EUA avertem que se houve golpe, vão buscar a restauração da democracia Do correspondente Paulo Sotero
Washington, 12 (AE) - Apenas um mês depois de ter manifestado sua preocupação a líderes militares paquistaneses sobre a possibilidade de um golpe de estado no país, o governo dos Estados Unidos deixou de condenar claramente hoje (12) a aparente tentativa de remoção do primeiro-ministro Nawaz Sharif do poder pelo chefe do exército, o general Pervez Misharraf, em sua primeira reação às notícias sobre movimentos de tropas em Islamad. Limitou-se, em lugar disso, a indicar que a quebra da ordem democrática levará a um novo esfriamento nas relações entre os dois países, que estão abaladas desde que o Paquistão realizou testes nucleares, no ano passado, em novo capítulo de sua histórica confrontação com a Índia.
"Se houve um golpe, nós buscaremos a restauração da democracia no Paquistão o mais breve possível e , claramente, não estaríamos, por causa de nossas leis, em posição de levar adiante relações normais com as autoridades do país", disse o porta-voz do departamento de Estado, James Rubin.
As especulações disponíveis sobre as causas do golpe envolviam os EUA diretamente. Misharraf estaria conspirando contra Sharif desde que o primeiro-ministro, sob pressão do presidente Bill Clinton, anunciou que atenderia o pedido do líder americano para retirar tropas paquistanesas de Kargil, um dos focos da disputa territorial entre o Paquistão e a Índia na região da Cachemira. Mais de mil soldados dos dois países morreram num conflito desencadeado pela decisão de Misharraf de enviar suas tropas além da "linha de controle" que as separava do território contestado.

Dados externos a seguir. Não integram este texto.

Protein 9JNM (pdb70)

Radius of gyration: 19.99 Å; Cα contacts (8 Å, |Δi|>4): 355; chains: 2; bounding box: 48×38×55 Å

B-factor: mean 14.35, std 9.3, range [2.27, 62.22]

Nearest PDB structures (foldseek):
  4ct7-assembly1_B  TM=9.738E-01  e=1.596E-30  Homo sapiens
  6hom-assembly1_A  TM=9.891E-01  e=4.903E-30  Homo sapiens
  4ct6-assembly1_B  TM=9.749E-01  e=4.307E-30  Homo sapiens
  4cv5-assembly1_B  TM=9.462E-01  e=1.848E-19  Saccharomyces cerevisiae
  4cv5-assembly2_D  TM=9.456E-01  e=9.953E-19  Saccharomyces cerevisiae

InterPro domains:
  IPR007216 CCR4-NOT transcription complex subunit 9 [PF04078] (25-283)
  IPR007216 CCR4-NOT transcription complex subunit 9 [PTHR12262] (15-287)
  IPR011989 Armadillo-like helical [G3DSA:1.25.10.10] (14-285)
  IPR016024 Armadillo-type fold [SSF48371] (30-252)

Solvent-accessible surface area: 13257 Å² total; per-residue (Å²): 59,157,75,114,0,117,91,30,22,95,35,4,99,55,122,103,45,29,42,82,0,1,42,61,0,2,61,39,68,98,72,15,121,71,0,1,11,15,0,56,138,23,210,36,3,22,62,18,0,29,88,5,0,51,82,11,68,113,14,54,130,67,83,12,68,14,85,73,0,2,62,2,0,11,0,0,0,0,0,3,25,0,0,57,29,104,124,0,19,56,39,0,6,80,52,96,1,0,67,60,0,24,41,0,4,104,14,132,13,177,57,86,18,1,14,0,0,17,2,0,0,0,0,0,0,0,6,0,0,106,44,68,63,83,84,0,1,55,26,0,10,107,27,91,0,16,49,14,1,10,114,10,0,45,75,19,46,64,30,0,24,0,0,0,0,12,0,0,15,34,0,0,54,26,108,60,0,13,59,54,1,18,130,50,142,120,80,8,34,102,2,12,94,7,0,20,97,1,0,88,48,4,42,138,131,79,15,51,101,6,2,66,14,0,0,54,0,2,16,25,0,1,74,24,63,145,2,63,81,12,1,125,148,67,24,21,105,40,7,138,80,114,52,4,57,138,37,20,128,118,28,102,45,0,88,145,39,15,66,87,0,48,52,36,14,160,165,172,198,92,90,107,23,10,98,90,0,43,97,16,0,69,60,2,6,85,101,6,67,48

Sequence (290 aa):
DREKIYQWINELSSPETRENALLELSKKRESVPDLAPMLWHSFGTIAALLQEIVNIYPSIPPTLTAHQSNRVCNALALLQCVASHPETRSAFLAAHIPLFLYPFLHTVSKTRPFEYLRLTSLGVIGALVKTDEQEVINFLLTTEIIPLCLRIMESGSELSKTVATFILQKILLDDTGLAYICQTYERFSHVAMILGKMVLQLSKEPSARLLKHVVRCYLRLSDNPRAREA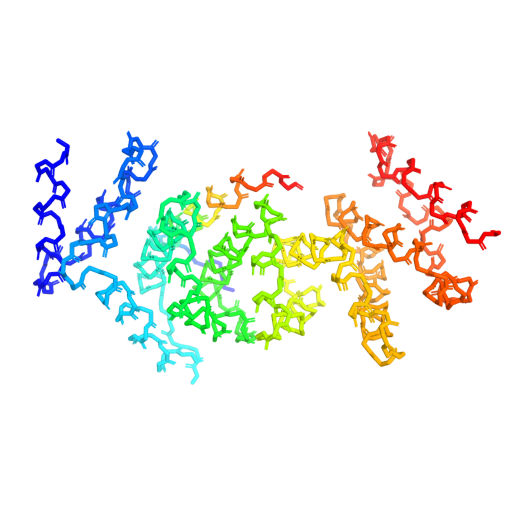LRQCLPDQLKDTTFAQVLKDDTTTKRWLAQLVKNLQHMWETLDDQRALQLALDQLSLLGL

Structure (mmCIF, N/CA/C/O backbone):
data_9JNM
#
_entry.id   9JNM
#
_cell.length_a   65.854
_cell.length_b   65.854
_cell.length_c   333.427
_cell.angle_alpha   90.00
_cell.angle_beta   90.00
_cell.angle_gamma   120.00
#
_symmetry.space_group_name_H-M   'P 65 2 2'
#
loop_
_entity.id
_entity.type
_entity.pdbx_description
1 polymer 'CCR4-NOT transcription complex subunit 9'
2 polymer 'RNA-binding protein MEX3B'
3 water water
#
loop_
_atom_site.group_PDB
_atom_site.id
_atom_site.type_symbol
_atom_site.label_atom_id
_atom_site.label_alt_id
_atom_site.label_comp_id
_atom_site.label_asym_id
_atom_site.label_entity_id
_atom_site.label_seq_id
_atom_site.pdbx_PDB_ins_code
_atom_site.Cartn_x
_atom_site.Cartn_y
_atom_site.Cartn_z
_atom_site.occupancy
_atom_site.B_iso_or_equiv
_atom_site.auth_seq_id
_atom_site.auth_comp_id
_atom_site.auth_asym_id
_atom_site.auth_atom_id
_atom_site.pdbx_PDB_model_num
ATOM 1 N N . ASP A 1 1 ? -26.165 -3.589 16.278 1.00 30.95 18 ASP A N 1
ATOM 2 C CA . ASP A 1 1 ? -24.989 -4.118 15.583 1.00 38.72 18 ASP A CA 1
ATOM 3 C C . ASP A 1 1 ? -23.832 -4.272 16.551 1.00 35.53 18 ASP A C 1
ATOM 4 O O . ASP A 1 1 ? -23.346 -5.381 16.778 1.00 35.54 18 ASP A O 1
ATOM 9 N N . ARG A 1 2 ? -23.391 -3.139 17.106 1.00 31.29 19 ARG A N 1
ATOM 10 C CA . ARG A 1 2 ? -22.401 -3.165 18.179 1.00 27.74 19 ARG A CA 1
ATOM 11 C C . ARG A 1 2 ? -22.902 -4.017 19.335 1.00 33.67 19 ARG A C 1
ATOM 12 O O . ARG A 1 2 ? -22.135 -4.766 19.954 1.00 27.53 19 ARG A O 1
ATOM 20 N N . GLU A 1 3 ? -24.200 -3.918 19.622 1.00 30.84 20 GLU A N 1
ATOM 21 C CA . GLU A 1 3 ? -24.829 -4.743 20.644 1.00 28.89 20 GLU A CA 1
ATOM 22 C C . GLU A 1 3 ? -24.697 -6.226 20.304 1.00 23.53 20 GLU A C 1
ATOM 23 O O . GLU A 1 3 ? -24.235 -7.022 21.126 1.00 17.12 20 GLU A O 1
ATOM 25 N N . LYS A 1 4 ? -25.093 -6.614 19.088 1.00 26.30 21 LYS A N 1
ATOM 26 C CA . LYS A 1 4 ? -24.943 -8.007 18.681 1.00 22.44 21 LYS A CA 1
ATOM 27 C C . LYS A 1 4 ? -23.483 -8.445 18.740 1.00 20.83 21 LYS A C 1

Rubin procurou minimizar a preocupação dos EUA diante da possibilidade de o retorno dos militares ao poder em Islamabad intensificar a corrida nuclear no sul da ásia. "Mas isso não significa que as coisas não podem mudar", disse o porta-voz do departamento de Estado.

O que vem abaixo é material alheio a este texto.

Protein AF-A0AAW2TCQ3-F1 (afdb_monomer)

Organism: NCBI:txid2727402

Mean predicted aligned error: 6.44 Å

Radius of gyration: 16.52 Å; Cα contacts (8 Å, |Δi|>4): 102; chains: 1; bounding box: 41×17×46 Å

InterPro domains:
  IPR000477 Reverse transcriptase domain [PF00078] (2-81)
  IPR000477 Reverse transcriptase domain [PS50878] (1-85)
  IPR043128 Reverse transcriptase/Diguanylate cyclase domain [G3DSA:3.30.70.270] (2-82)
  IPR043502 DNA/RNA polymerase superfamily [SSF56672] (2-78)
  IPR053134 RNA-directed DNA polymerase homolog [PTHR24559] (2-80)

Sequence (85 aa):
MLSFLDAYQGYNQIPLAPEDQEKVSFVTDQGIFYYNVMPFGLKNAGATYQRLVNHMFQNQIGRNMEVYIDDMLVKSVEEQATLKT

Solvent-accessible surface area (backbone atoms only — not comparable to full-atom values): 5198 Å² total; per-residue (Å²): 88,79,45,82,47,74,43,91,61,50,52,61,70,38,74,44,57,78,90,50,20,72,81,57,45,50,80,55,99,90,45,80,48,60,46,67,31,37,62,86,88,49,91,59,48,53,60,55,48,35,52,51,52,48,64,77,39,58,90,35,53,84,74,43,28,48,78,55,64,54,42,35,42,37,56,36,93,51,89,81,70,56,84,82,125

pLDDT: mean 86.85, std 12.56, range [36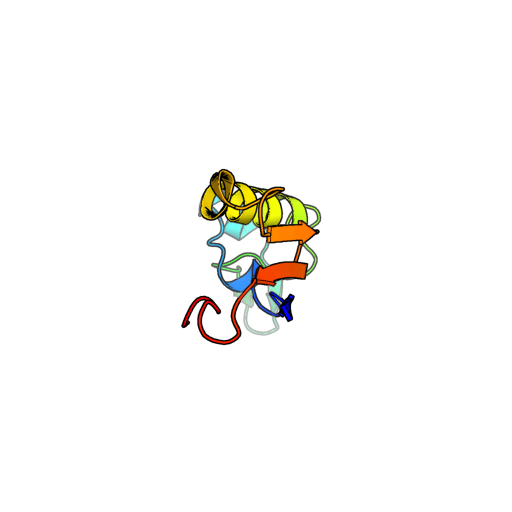.97, 97.31]

Foldseek 3Di:
DKDKAFPPPLQQVAADDPVCQQVQWDADPVGIGTRRTGDPPDPCSLVVSCVVVCVVCVVCDPPQWDDDRRMIMGHDPDPPPPPDD

Nearest PDB structures (foldseek):
  7z2g-assembly1_A  TM=8.537E-01  e=4.822E-05  Human immunodeficiency virus type 1 BH10
  8stv-assembly2_C  TM=8.312E-01  e=1.216E-04  Human immunodeficiency virus 1
  1lwe-assembly1_A  TM=8.150E-01  e=1.692E-04  Human immunodeficiency virus 1
  6b1q-assembly1_A  TM=8.700E-01  e=5.558E-04  Moloney murine leukemia virus
  6wb2-assembly1_A  TM=7.388E-01  e=2.204E-04  Human immunodeficiency virus 1

Secondary structure (DSSP, 8-state):
-EEEEE-TTSGGGSBPPHHHHGGG-EEETTEEE--SB--TT-TTHHHHHHHHHHHHTTTTBTTTEEEETTEEEEE-SSGGGS---

Structure (mmCIF, N/CA/C/O backbone):
data_AF-A0AAW2TCQ3-F1
#
_entry.id   AF-A0AAW2TCQ3-F1
#
loop_
_atom_site.group_PDB
_atom_site.id
_atom_site.type_symbol
_atom_site.label_atom_id
_atom_site.label_alt_id
_atom_site.label_comp_id
_atom_site.label_asym_id
_atom_site.label_entity_id
_atom_site.label_seq_id
_atom_site.pdbx_PDB_ins_code
_atom_site.Cartn_x
_atom_site.Cartn_y
_atom_site.Cartn_z
_atom_site.occupancy
_atom_site.B_iso_or_equiv
_atom_site.auth_seq_id
_atom_site.auth_comp_id
_atom_site.auth_asym_id
_atom_site.auth_atom_id
_atom_site.pdbx_PDB_model_num
ATOM 1 N N . MET A 1 1 ? 24.844 -4.492 -14.085 1.00 83.19 1 MET A N 1
ATOM 2 C CA . MET A 1 1 ? 24.605 -4.808 -12.663 1.00 83.19 1 MET A CA 1
ATOM 3 C C . MET A 1 1 ? 23.105 -4.921 -12.427 1.00 83.19 1 MET A C 1
ATOM 5 O O . MET A 1 1 ? 22.346 -4.230 -13.102 1.00 83.19 1 MET A O 1
ATOM 9 N N . LEU A 1 2 ? 22.687 -5.823 -11.539 1.00 86.88 2 LEU A N 1
ATOM 10 C CA . LEU A 1 2 ? 21.295 -5.967 -11.111 1.00 86.88 2 LEU A CA 1
ATOM 11 C C . LEU A 1 2 ? 21.209 -5.588 -9.636 1.00 86.88 2 LEU A C 1
ATOM 13 O O . LEU A 1 2 ? 21.969 -6.128 -8.836 1.00 86.88 2 LEU A O 1
ATOM 17 N N . SER A 1 3 ? 20.288 -4.693 -9.302 1.00 89.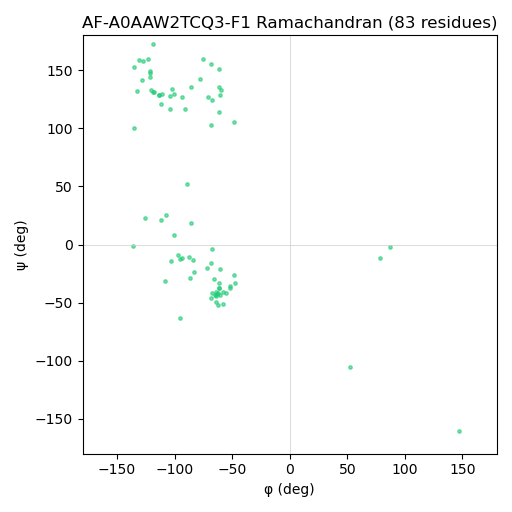75 3 SER A N 1
ATOM 18 C CA . SER A 1 3 ? 20.014 -4.289 -7.925 1.00 89.75 3 SER A CA 1
ATOM 19 C C . SER A 1 3 ? 18.583 -4.663 -7.569 1.00 89.75 3 SER A C 1
ATOM 21 O O . SER A 1 3 ? 17.661 -4.358 -8.327 1.00 89.75 3 SER A O 1
ATOM 23 N N . PHE A 1 4 ? 18.415 -5.315 -6.423 1.00 89.25 4 PHE A N 1
ATOM 24 C CA . PHE A 1 4 ? 17.115 -5.667 -5.863 1.00 89.25 4 PHE A CA 1
ATOM 25 C C . PHE A 1 4 ? 16.771 -4.667 -4.765 1.00 89.25 4 PHE A C 1
ATOM 27 O O . PHE A 1 4 ? 17.596 -4.401 -3.890 1.00 89.25 4 PHE A O 1
ATOM 34 N N . LEU A 1 5 ? 15.574 -4.102 -4.838 1.00 88.88 5 LEU A N 1
ATOM 35 C CA . LEU A 1 5 ? 15.017 -3.212 -3.831 1.00 88.88 5 LEU A CA 1
ATOM 36 C C . LEU A 1 5 ? 13.750 -3.865 -3.288 1.00 88.88 5 LEU A C 1
ATOM 38 O O . LEU A 1 5 ? 12.902 -4.288 -4.069 1.00 88.88 5 LEU A O 1
ATOM 42 N N . ASP A 1 6 ? 13.644 -3.918 -1.966 1.00 85.81 6 ASP A N 1
ATOM 43 C CA . ASP A 1 6 ? 12.478 -4.435 -1.257 1.00 85.81 6 ASP A CA 1
ATOM 44 C C . ASP A 1 6 ? 11.805 -3.292 -0.496 1.00 85.81 6 ASP A C 1
ATOM 46 O O . ASP A 1 6 ? 12.441 -2.545 0.257 1.00 85.81 6 ASP A O 1
ATOM 50 N N . ALA A 1 7 ? 10.501 -3.158 -0.692 1.00 81.62 7 ALA A N 1
ATOM 51 C CA . ALA A 1 7 ? 9.667 -2.195 -0.008 1.00 81.62 7 ALA A CA 1
ATOM 52 C C . ALA A 1 7 ? 9.101 -2.755 1.306 1.00 81.62 7 ALA A C 1
ATOM 54 O O . ALA A 1 7 ? 7.906 -2.633 1.567 1.00 81.62 7 ALA A O 1
ATOM 55 N N . TYR A 1 8 ? 9.958 -3.291 2.180 1.00 74.94 8 TYR A N 1
ATOM 56 C CA . TYR A 1 8 ? 9.585 -3.943 3.446 1.00 74.94 8 TYR A CA 1
ATOM 57 C C . TYR A 1 8 ? 8.592 -3.152 4.333 1.00 74.94 8 TYR A C 1
ATOM 59 O O . TYR A 1 8 ? 7.856 -3.732 5.129 1.00 74.94 8 TYR A O 1
ATOM 67 N N . GLN A 1 9 ? 8.559 -1.817 4.227 1.00 78.56 9 GLN A N 1
ATOM 68 C CA . GLN A 1 9 ? 7.595 -0.928 4.906 1.00 78.56 9 GLN A CA 1
ATOM 69 C C . GLN A 1 9 ? 6.857 0.003 3.925 1.00 78.56 9 GLN A C 1
ATOM 71 O O . GLN A 1 9 ? 6.400 1.082 4.300 1.00 78.56 9 GLN A O 1
ATOM 76 N N . GLY A 1 10 ? 6.775 -0.374 2.650 1.00 81.19 10 GLY A N 1
ATOM 77 C CA . GLY A 1 10 ? 6.206 0.441 1.578 1.00 81.19 10 GLY A CA 1
ATOM 78 C C . GLY A 1 10 ? 4.731 0.760 1.799 1.00 81.19 10 GLY A C 1
ATOM 79 O O . GLY A 1 10 ? 4.302 1.888 1.567 1.00 81.19 10 GLY A O 1
ATOM 80 N N . TYR A 1 11 ? 3.960 -0.192 2.330 1.00 84.00 11 TYR A N 1
ATOM 81 C CA . TYR A 1 11 ? 2.540 0.009 2.627 1.00 84.00 11 TYR A CA 1
ATOM 82 C C . TYR A 1 11 ? 2.305 1.064 3.707 1.00 84.00 11 TYR A C 1
ATOM 84 O O . TYR A 1 11 ? 1.478 1.956 3.525 1.00 84.00 11 TYR A O 1
ATOM 92 N N . ASN A 1 12 ? 3.099 1.038 4.778 1.00 88.19 12 ASN A N 1
ATOM 93 C CA . ASN A 1 12 ? 3.013 1.989 5.887 1.00 88.19 12 ASN A CA 1
ATOM 94 C C . ASN A 1 12 ? 3.417 3.422 5.497 1.00 88.19 12 ASN A C 1
ATOM 96 O O . ASN A 1 12 ? 3.310 4.327 6.320 1.00 88.19 12 ASN A O 1
ATOM 100 N N . GLN A 1 13 ? 3.870 3.647 4.262 1.00 89.44 13 GLN A N 1
ATOM 101 C CA . GLN A 1 13 ? 4.134 4.979 3.714 1.00 89.44 13 GLN A CA 1
ATOM 102 C C . GLN A 1 13 ? 2.973 5.520 2.871 1.00 89.44 13 GLN A C 1
ATOM 104 O O . GLN A 1 13 ? 2.992 6.690 2.496 1.00 89.44 13 GLN A O 1
ATOM 109 N N . ILE A 1 14 ? 1.958 4.700 2.574 1.00 90.75 14 ILE A N 1
ATOM 110 C CA . ILE A 1 14 ? 0.792 5.105 1.785 1.00 90.75 14 ILE A CA 1
ATOM 111 C C . ILE A 1 14 ? -0.299 5.614 2.733 1.00 90.75 14 ILE A C 1
ATOM 113 O O . ILE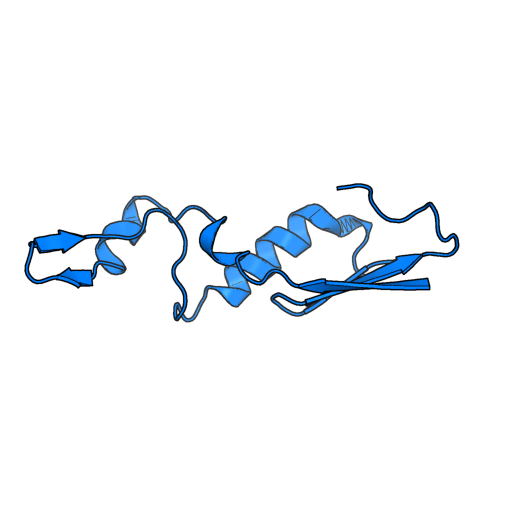 A 1 14 ? -0.812 4.828 3.537 1.00 90.75 14 ILE A O 1
ATOM 117 N N . PRO A 1 15 ? -0.695 6.898 2.645 1.00 93.31 15 PRO A N 1
ATOM 118 C CA . PRO A 1 15 ? -1.796 7.428 3.438 1.00 93.31 15 PRO A CA 1
ATOM 119 C C . PRO A 1 15 ? -3.106 6.711 3.112 1.00 93.31 15 PRO A C 1
ATOM 121 O O . PRO A 1 15 ? -3.441 6.508 1.942 1.00 93.31 15 PRO A O 1
ATOM 124 N N . LEU A 1 16 ? -3.864 6.362 4.149 1.00 93.88 16 LEU A N 1
ATOM 125 C CA . LEU A 1 16 ? -5.245 5.926 3.980 1.00 93.88 16 LEU A CA 1
ATOM 126 C C . LEU A 1 16 ? -6.145 7.136 3.750 1.00 93.88 16 LEU A C 1
ATOM 128 O O . LEU A 1 16 ? -5.975 8.177 4.390 1.00 93.88 16 LEU A O 1
ATOM 132 N N . ALA A 1 17 ? -7.131 6.970 2.871 1.00 92.62 17 ALA A N 1
ATOM 133 C CA . ALA A 1 17 ? -8.184 7.956 2.698 1.00 92.62 17 ALA A CA 1
ATOM 134 C C . ALA A 1 17 ? -8.939 8.139 4.033 1.00 92.62 17 ALA A C 1
ATOM 136 O O . ALA A 1 17 ? -9.273 7.126 4.658 1.00 92.62 17 ALA A O 1
ATOM 137 N N . PRO A 1 18 ? -9.194 9.378 4.501 1.00 93.88 18 PRO A N 1
ATOM 138 C CA . PRO A 1 18 ? -9.842 9.625 5.792 1.00 93.88 18 PRO A CA 1
ATOM 139 C C . PRO A 1 18 ? -11.158 8.857 5.983 1.00 93.88 18 PRO A C 1
ATOM 141 O O . PRO A 1 18 ? -11.422 8.334 7.061 1.00 93.88 18 PRO A O 1
ATOM 144 N N . GLU A 1 19 ? -11.948 8.715 4.919 1.00 94.56 19 GLU A N 1
ATOM 145 C CA . GLU A 1 19 ? -13.214 7.974 4.893 1.00 94.56 19 GLU A CA 1
ATOM 146 C C . GLU A 1 19 ? -13.077 6.447 5.058 1.00 94.56 19 GLU A C 1
ATOM 148 O O . GLU A 1 19 ? -14.063 5.757 5.331 1.00 94.56 19 GLU A O 1
ATOM 153 N N .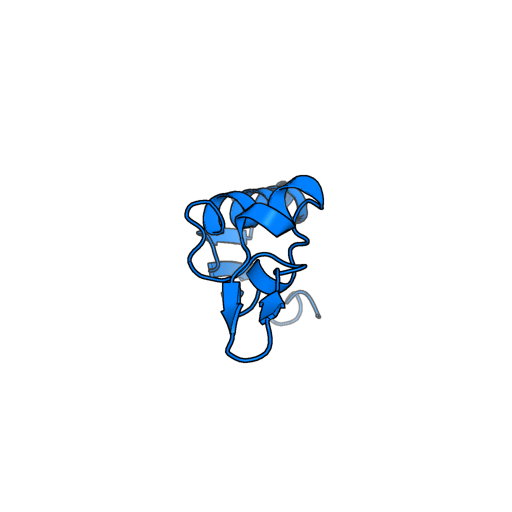 ASP A 1 20 ? -11.871 5.903 4.883 1.00 91.88 20 ASP A N 1
ATOM 154 C CA . ASP A 1 20 ? -11.578 4.475 5.016 1.00 91.88 20 ASP A CA 1
ATOM 155 C C . ASP A 1 20 ? -10.871 4.132 6.334 1.00 91.88 20 ASP A C 1
ATOM 157 O O . ASP A 1 20 ? -10.840 2.960 6.712 1.00 91.88 20 ASP A O 1
ATOM 161 N N . GLN A 1 21 ? -10.352 5.125 7.067 1.00 93.25 21 GLN A N 1
ATOM 162 C CA . GLN A 1 21 ? -9.608 4.913 8.315 1.00 93.25 21 GLN A CA 1
ATOM 163 C C . GLN A 1 21 ? -10.460 4.214 9.384 1.00 93.25 21 GLN A C 1
ATOM 165 O O . GLN A 1 21 ? -10.015 3.245 9.999 1.00 93.25 21 GLN A O 1
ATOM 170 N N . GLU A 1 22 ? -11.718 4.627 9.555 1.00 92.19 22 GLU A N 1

Enquanto diplomatas, funcionários do Pentágono e de Conselho de Segurança da Casa Branca buscavam mais informações sobre a situação em Islamabad , senadores republicanos continuavam empenhados hoje em impor uma humilhante derrota a Clinton, rejeitando o Tratado Abrangente de Banimento de Testes Nucleares, de 1996 - documento que o presidente americano foi o primeiro a assinar e cuja ratificação considera essencial para conter a corrida nuclear na ásia.